Hi All
We have a test Kubernetes setup using Preemptible Nodes.
We are finding that when the nodes are preempted the running POD services no longer respond to Pub Sub Messages, api requests and our web socket after the node is preempted.
To return the backend POD services back to operation we need to restart the deployments each time.
Looking for some guidance if this normal behavior, is there a way to have the PODS restart back to operation after preempting.
Will moving to SPOT nodes eliminate this issue.
Any guidance on the best way to run preemptable nodes and have them restore back to normal operation when they are preempted.
Thanks
Bill
Solved! Go to Solution.
Hi, @bills001.
Could you please tell that whether readiness and liveness probes have been added to the pods? If they have, are you able to see any logs related to them? If not, could you please try adding them?
Regards,
Mokit
Can you provide a bit more detail on this? Are you saying that after preemption, the pods are not getting rescheduled on another node?
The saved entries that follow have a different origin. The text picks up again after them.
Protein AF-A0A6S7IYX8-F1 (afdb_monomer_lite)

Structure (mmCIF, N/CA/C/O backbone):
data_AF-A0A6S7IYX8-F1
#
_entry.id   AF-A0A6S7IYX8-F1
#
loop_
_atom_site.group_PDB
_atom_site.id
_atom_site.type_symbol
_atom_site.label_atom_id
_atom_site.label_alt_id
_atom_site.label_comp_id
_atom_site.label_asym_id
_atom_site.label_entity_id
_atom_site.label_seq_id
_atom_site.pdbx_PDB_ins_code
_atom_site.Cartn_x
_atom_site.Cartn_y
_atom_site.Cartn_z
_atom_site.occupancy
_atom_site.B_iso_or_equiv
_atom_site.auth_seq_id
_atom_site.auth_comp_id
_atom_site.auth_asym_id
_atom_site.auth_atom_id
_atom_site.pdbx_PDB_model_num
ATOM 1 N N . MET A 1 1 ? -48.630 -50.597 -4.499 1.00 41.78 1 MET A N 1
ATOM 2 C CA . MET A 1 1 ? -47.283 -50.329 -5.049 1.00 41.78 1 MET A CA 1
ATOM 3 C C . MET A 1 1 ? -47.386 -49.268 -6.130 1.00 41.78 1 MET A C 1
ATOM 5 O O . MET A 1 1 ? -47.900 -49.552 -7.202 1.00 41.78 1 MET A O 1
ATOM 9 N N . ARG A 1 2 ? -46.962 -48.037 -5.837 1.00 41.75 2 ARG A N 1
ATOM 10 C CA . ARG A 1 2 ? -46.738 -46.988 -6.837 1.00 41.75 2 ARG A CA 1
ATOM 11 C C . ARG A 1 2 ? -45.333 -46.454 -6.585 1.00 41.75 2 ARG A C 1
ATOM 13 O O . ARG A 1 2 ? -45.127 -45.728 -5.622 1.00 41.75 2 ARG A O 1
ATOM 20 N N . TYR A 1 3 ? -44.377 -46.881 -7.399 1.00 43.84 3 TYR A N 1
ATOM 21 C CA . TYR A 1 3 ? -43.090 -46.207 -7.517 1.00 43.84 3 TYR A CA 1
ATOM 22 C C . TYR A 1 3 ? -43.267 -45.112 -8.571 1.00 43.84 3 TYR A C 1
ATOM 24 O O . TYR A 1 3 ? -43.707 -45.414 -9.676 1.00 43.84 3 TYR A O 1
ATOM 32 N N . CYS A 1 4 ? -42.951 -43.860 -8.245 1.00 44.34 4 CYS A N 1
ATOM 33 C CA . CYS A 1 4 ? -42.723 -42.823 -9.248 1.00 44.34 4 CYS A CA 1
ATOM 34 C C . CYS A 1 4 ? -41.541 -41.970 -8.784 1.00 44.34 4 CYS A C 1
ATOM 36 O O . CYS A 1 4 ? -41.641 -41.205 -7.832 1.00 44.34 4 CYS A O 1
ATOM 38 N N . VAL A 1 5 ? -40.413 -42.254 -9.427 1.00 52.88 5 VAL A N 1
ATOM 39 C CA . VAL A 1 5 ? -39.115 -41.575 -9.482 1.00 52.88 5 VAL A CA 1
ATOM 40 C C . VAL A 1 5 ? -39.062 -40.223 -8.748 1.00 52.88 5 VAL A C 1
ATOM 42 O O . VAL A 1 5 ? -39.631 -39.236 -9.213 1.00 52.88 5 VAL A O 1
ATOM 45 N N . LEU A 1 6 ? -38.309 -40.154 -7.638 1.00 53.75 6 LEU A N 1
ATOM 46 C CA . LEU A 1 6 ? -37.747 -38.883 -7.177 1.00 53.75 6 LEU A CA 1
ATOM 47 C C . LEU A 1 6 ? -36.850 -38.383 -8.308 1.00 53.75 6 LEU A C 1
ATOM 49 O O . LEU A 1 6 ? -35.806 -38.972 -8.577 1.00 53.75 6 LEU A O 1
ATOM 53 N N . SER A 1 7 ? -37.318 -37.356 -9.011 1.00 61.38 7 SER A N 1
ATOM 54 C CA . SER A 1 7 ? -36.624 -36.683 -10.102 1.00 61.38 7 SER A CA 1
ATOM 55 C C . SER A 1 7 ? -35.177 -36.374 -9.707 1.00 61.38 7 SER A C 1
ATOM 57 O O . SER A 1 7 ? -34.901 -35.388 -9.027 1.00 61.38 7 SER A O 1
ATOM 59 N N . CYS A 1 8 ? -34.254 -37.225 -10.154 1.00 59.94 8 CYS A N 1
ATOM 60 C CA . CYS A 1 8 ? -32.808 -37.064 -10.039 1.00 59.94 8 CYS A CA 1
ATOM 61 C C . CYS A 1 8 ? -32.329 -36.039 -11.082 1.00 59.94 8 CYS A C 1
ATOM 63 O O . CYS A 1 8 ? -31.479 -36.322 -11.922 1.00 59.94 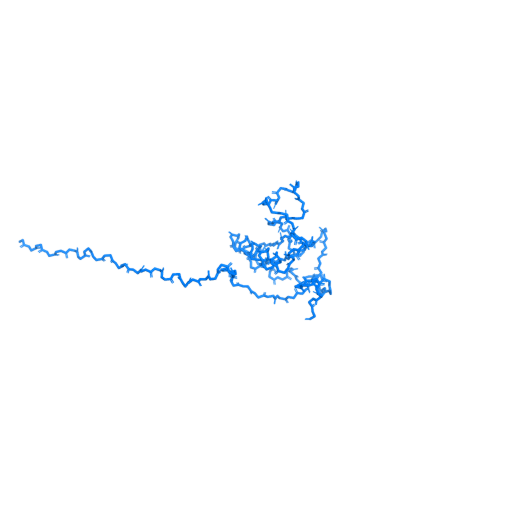8 CYS A O 1
ATOM 65 N N . LEU A 1 9 ? -32.961 -34.865 -11.103 1.00 62.62 9 LEU A N 1
ATOM 66 C CA . LEU A 1 9 ? -32.583 -33.771 -11.984 1.00 62.62 9 LEU A CA 1
ATOM 67 C C . LEU A 1 9 ? -31.668 -32.845 -11.192 1.00 62.62 9 LEU A C 1
ATOM 69 O O . LEU A 1 9 ? -32.117 -32.034 -10.385 1.00 62.62 9 LEU A O 1
ATOM 73 N N . ILE A 1 10 ? -30.364 -32.996 -11.413 1.00 65.69 10 ILE A N 1
ATOM 74 C CA . ILE A 1 10 ? -29.378 -32.009 -10.983 1.00 65.69 10 ILE A CA 1
ATOM 75 C C . ILE A 1 10 ? -29.555 -30.798 -11.900 1.00 65.69 10 ILE A C 1
ATOM 77 O O . ILE A 1 10 ? -29.409 -30.911 -13.118 1.00 65.69 10 ILE A O 1
ATOM 81 N N . PHE A 1 11 ? -29.885 -29.641 -11.326 1.00 66.00 11 PHE A N 1
ATOM 82 C CA . PHE A 1 11 ? -29.860 -28.375 -12.051 1.00 66.00 11 PHE A CA 1
ATOM 83 C C . PHE A 1 11 ? -28.396 -28.031 -12.351 1.00 66.00 11 PHE A C 1
ATOM 85 O O . PHE A 1 11 ? -27.692 -27.459 -11.521 1.00 66.00 11 PHE A O 1
ATOM 92 N N . LEU A 1 12 ? -27.909 -28.452 -13.519 1.00 65.88 12 LEU A N 1
ATOM 93 C CA . LEU A 1 12 ? -26.589 -28.082 -14.018 1.00 65.88 12 LEU A CA 1
ATOM 94 C C . LEU A 1 12 ? -26.650 -26.637 -14.518 1.00 65.88 12 LEU A C 1
ATOM 96 O O . LEU A 1 12 ? -26.884 -26.377 -15.695 1.00 65.88 12 LEU A O 1
ATOM 100 N N . ALA A 1 13 ? -26.446 -25.687 -13.610 1.00 71.06 13 ALA A N 1
ATOM 101 C CA . ALA A 1 13 ? -26.073 -24.337 -13.994 1.00 71.06 13 ALA A CA 1
ATOM 102 C C . ALA A 1 13 ? -24.562 -24.327 -14.244 1.00 71.06 13 ALA A C 1
ATOM 104 O O . ALA A 1 13 ? -23.771 -24.475 -13.312 1.00 71.06 13 ALA A O 1
ATOM 105 N N . ALA A 1 14 ? -24.148 -24.164 -15.500 1.00 67.69 14 ALA A N 1
ATOM 106 C CA . ALA A 1 14 ? -22.777 -23.763 -15.765 1.00 67.69 14 ALA A CA 1
ATOM 107 C C . ALA A 1 14 ? -22.605 -22.355 -15.187 1.00 67.69 14 ALA A C 1
ATOM 109 O O . ALA A 1 14 ? -23.303 -21.424 -15.598 1.00 67.69 14 ALA A O 1
ATOM 110 N N . VAL A 1 15 ? -21.685 -22.193 -14.236 1.00 61.53 15 VAL A N 1
ATOM 111 C CA . VAL A 1 15 ? -21.146 -20.869 -13.938 1.00 61.53 15 VAL A CA 1
ATOM 112 C C . VAL A 1 15 ? -20.414 -20.453 -15.207 1.00 61.53 15 VAL A C 1
ATOM 114 O O . VAL A 1 15 ? -19.276 -20.855 -15.439 1.00 61.53 15 VAL A O 1
ATOM 117 N N . VAL A 1 16 ? -21.088 -19.699 -16.075 1.00 58.09 16 VAL A N 1
ATOM 118 C CA . VAL A 1 16 ? -20.398 -18.865 -17.050 1.00 58.09 16 VAL A CA 1
ATOM 119 C C . VAL A 1 16 ? -19.676 -17.826 -16.219 1.00 58.09 16 VAL A C 1
ATOM 121 O O . VAL A 1 16 ? -20.216 -16.772 -15.900 1.00 58.09 16 VAL A O 1
ATOM 124 N N . VAL A 1 17 ? -18.456 -18.166 -15.802 1.00 56.19 17 VAL A N 1
ATOM 125 C CA . VAL A 1 17 ? -17.480 -17.137 -15.494 1.00 56.19 17 VAL A CA 1
ATOM 126 C C . VAL A 1 17 ? -17.434 -16.356 -16.806 1.00 56.19 17 VAL A C 1
ATOM 128 O O . VAL A 1 17 ? -17.071 -16.958 -17.828 1.00 56.19 17 VAL A O 1
ATOM 131 N N . PRO A 1 18 ? -17.865 -15.078 -16.867 1.00 54.69 18 PRO A N 1
ATOM 132 C CA . PRO A 1 18 ? -17.414 -14.262 -17.979 1.00 54.69 18 PRO A CA 1
ATOM 133 C C . PRO A 1 18 ? -15.904 -14.474 -18.014 1.00 54.69 18 PRO A C 1
ATOM 135 O O . PRO A 1 18 ? -15.292 -14.688 -16.965 1.00 54.69 18 PRO A O 1
ATOM 138 N N . VAL A 1 19 ? -15.300 -14.516 -19.195 1.00 49.88 19 VAL A N 1
ATOM 139 C CA . VAL A 1 19 ? -13.850 -14.382 -19.264 1.00 49.88 19 VAL A CA 1
ATOM 140 C C . VAL A 1 19 ? -13.568 -13.003 -18.663 1.00 49.88 19 VAL A C 1
ATOM 142 O O . VAL A 1 19 ? -13.538 -12.000 -19.369 1.00 49.88 19 VAL A O 1
ATOM 145 N N . GLU A 1 20 ? -13.479 -12.928 -17.333 1.00 52.31 20 GLU A N 1
ATOM 146 C CA . GLU A 1 20 ? -12.842 -11.872 -16.591 1.00 52.31 20 GLU A CA 1
ATOM 147 C C . GLU A 1 20 ? -11.414 -12.033 -17.033 1.00 52.31 20 GLU A C 1
ATOM 149 O O . GLU A 1 20 ? -10.657 -12.877 -16.563 1.00 52.31 20 GLU A O 1
ATOM 154 N N . SER A 1 21 ? -11.163 -11.344 -18.136 1.00 42.12 21 SER A N 1
ATOM 155 C CA . SER A 1 21 ? -9.943 -10.662 -18.415 1.00 42.12 21 SER A CA 1
ATOM 156 C C . SER A 1 21 ? -8.826 -11.074 -17.469 1.00 42.12 21 SER A C 1
ATOM 158 O O . SER A 1 21 ? -8.774 -10.691 -16.302 1.00 42.12 21 SER A O 1
ATOM 160 N N . ILE A 1 22 ? -7.858 -11.766 -18.047 1.00 52.16 22 ILE A N 1
ATOM 161 C CA . ILE A 1 22 ? -6.515 -11.901 -17.496 1.00 52.16 22 ILE A CA 1
ATOM 162 C C . ILE A 1 22 ? -5.887 -10.497 -17.229 1.00 52.16 22 ILE A C 1
ATOM 164 O O . ILE A 1 22 ? -4.843 -10.410 -16.593 1.00 52.16 22 ILE A O 1
ATOM 168 N N . CYS A 1 23 ? -6.552 -9.384 -17.602 1.00 51.88 23 CYS A N 1
ATOM 169 C CA . CYS A 1 23 ? -6.377 -8.051 -17.017 1.00 51.88 23 CYS A CA 1
ATOM 170 C C . CYS A 1 23 ? -7.609 -7.587 -16.192 1.00 51.88 23 CYS A C 1
ATOM 172 O O . CYS A 1 23 ? -8.524 -6.933 -16.691 1.00 51.88 23 CYS A O 1
ATOM 174 N N . GLY A 1 24 ? -7.668 -7.910 -14.901 1.00 66.75 24 GLY A N 1
ATOM 175 C CA . GLY A 1 24 ? -8.721 -7.381 -14.029 1.00 66.75 24 GLY A CA 1
ATOM 176 C C . GLY A 1 24 ? -8.630 -7.887 -12.598 1.00 66.75 24 GLY A C 1
ATOM 177 O O . GLY A 1 24 ? -8.239 -9.026 -12.357 1.00 66.75 24 GLY A O 1
ATOM 178 N N . CYS A 1 25 ? -8.982 -7.039 -11.631 1.00 83.88 25 CYS A N 1
ATOM 179 C CA . CYS A 1 25 ? -9.145 -7.494 -10.259 1.00 83.88 25 CYS A CA 1
ATOM 180 C C . CYS A 1 25 ? -10.559 -8.031 -10.047 1.00 83.88 25 CYS A C 1
ATOM 182 O O . CYS A 1 25 ? -11.509 -7.260 -10.132 1.00 83.88 25 CYS A O 1
ATOM 184 N N . GLY A 1 26 ? -10.700 -9.309 -9.684 1.00 84.00 26 GLY A N 1
ATOM 185 C CA . GLY A 1 26 ? -12.003 -9.903 -9.334 1.00 84.00 26 GLY A CA 1
ATOM 186 C C . GLY A 1 26 ? -12.626 -9.346 -8.042 1.00 84.00 26 GLY A C 1
ATOM 187 O O . GLY A 1 26 ? -13.701 -9.774 -7.632 1.00 84.00 26 GLY A O 1
ATOM 188 N N . ILE A 1 27 ? -11.949 -8.407 -7.368 1.00 88.06 27 ILE A N 1
ATOM 189 C CA . ILE A 1 27 ? -12.470 -7.679 -6.209 1.00 88.06 27 ILE A CA 1
ATOM 190 C C . ILE A 1 27 ? -12.833 -6.269 -6.645 1.00 88.06 27 ILE A C 1
ATOM 192 O O . ILE A 1 27 ? -11.979 -5.516 -7.111 1.00 88.06 27 ILE A O 1
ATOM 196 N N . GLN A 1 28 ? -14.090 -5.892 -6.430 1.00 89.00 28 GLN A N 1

Or that they are being scheduled on new node(s) and startup, but can't receive traffic?
Hi Garisingh thank you for your response.
The workloads are restarting and we are only running one node (development setup) but our backend application running on the docker containers inside the PODS no longer responds to api request such as logins or third party api request and messages from google pub/sub to trigger backend application functions.
To restart the applications and have them process requests we run the following commands and after this the applications then start responding
Hi, @bills001.
Could you please tell that whether readiness and liveness probes have been added to the pods? If they have, are you able to see any logs related to them? If not, could you please try adding them?
Regards,
Mokit
Thanks Mokit
We will setup our application with a http probe check and setup liveliness probes to detect if the backend is not responding so that the liveliness probe can restart the PODS. Will update you once we test this.
Hi Mokit
We did some testing with the Liveliness probe and it helped us identity the issue was due to the applicaiton needing to define a mongo connection pool, we suspect when the application is restarted it requires additional resources to connect to the DB as a single connection might not be long live enough to connect.
Once we made the change the application is working when it is restarted, we have however kept the liveliness and readiness probes in place to help with alert reporting if the application fails
Thank you for your assistance
I'm glad to hear that the problem has been resolved.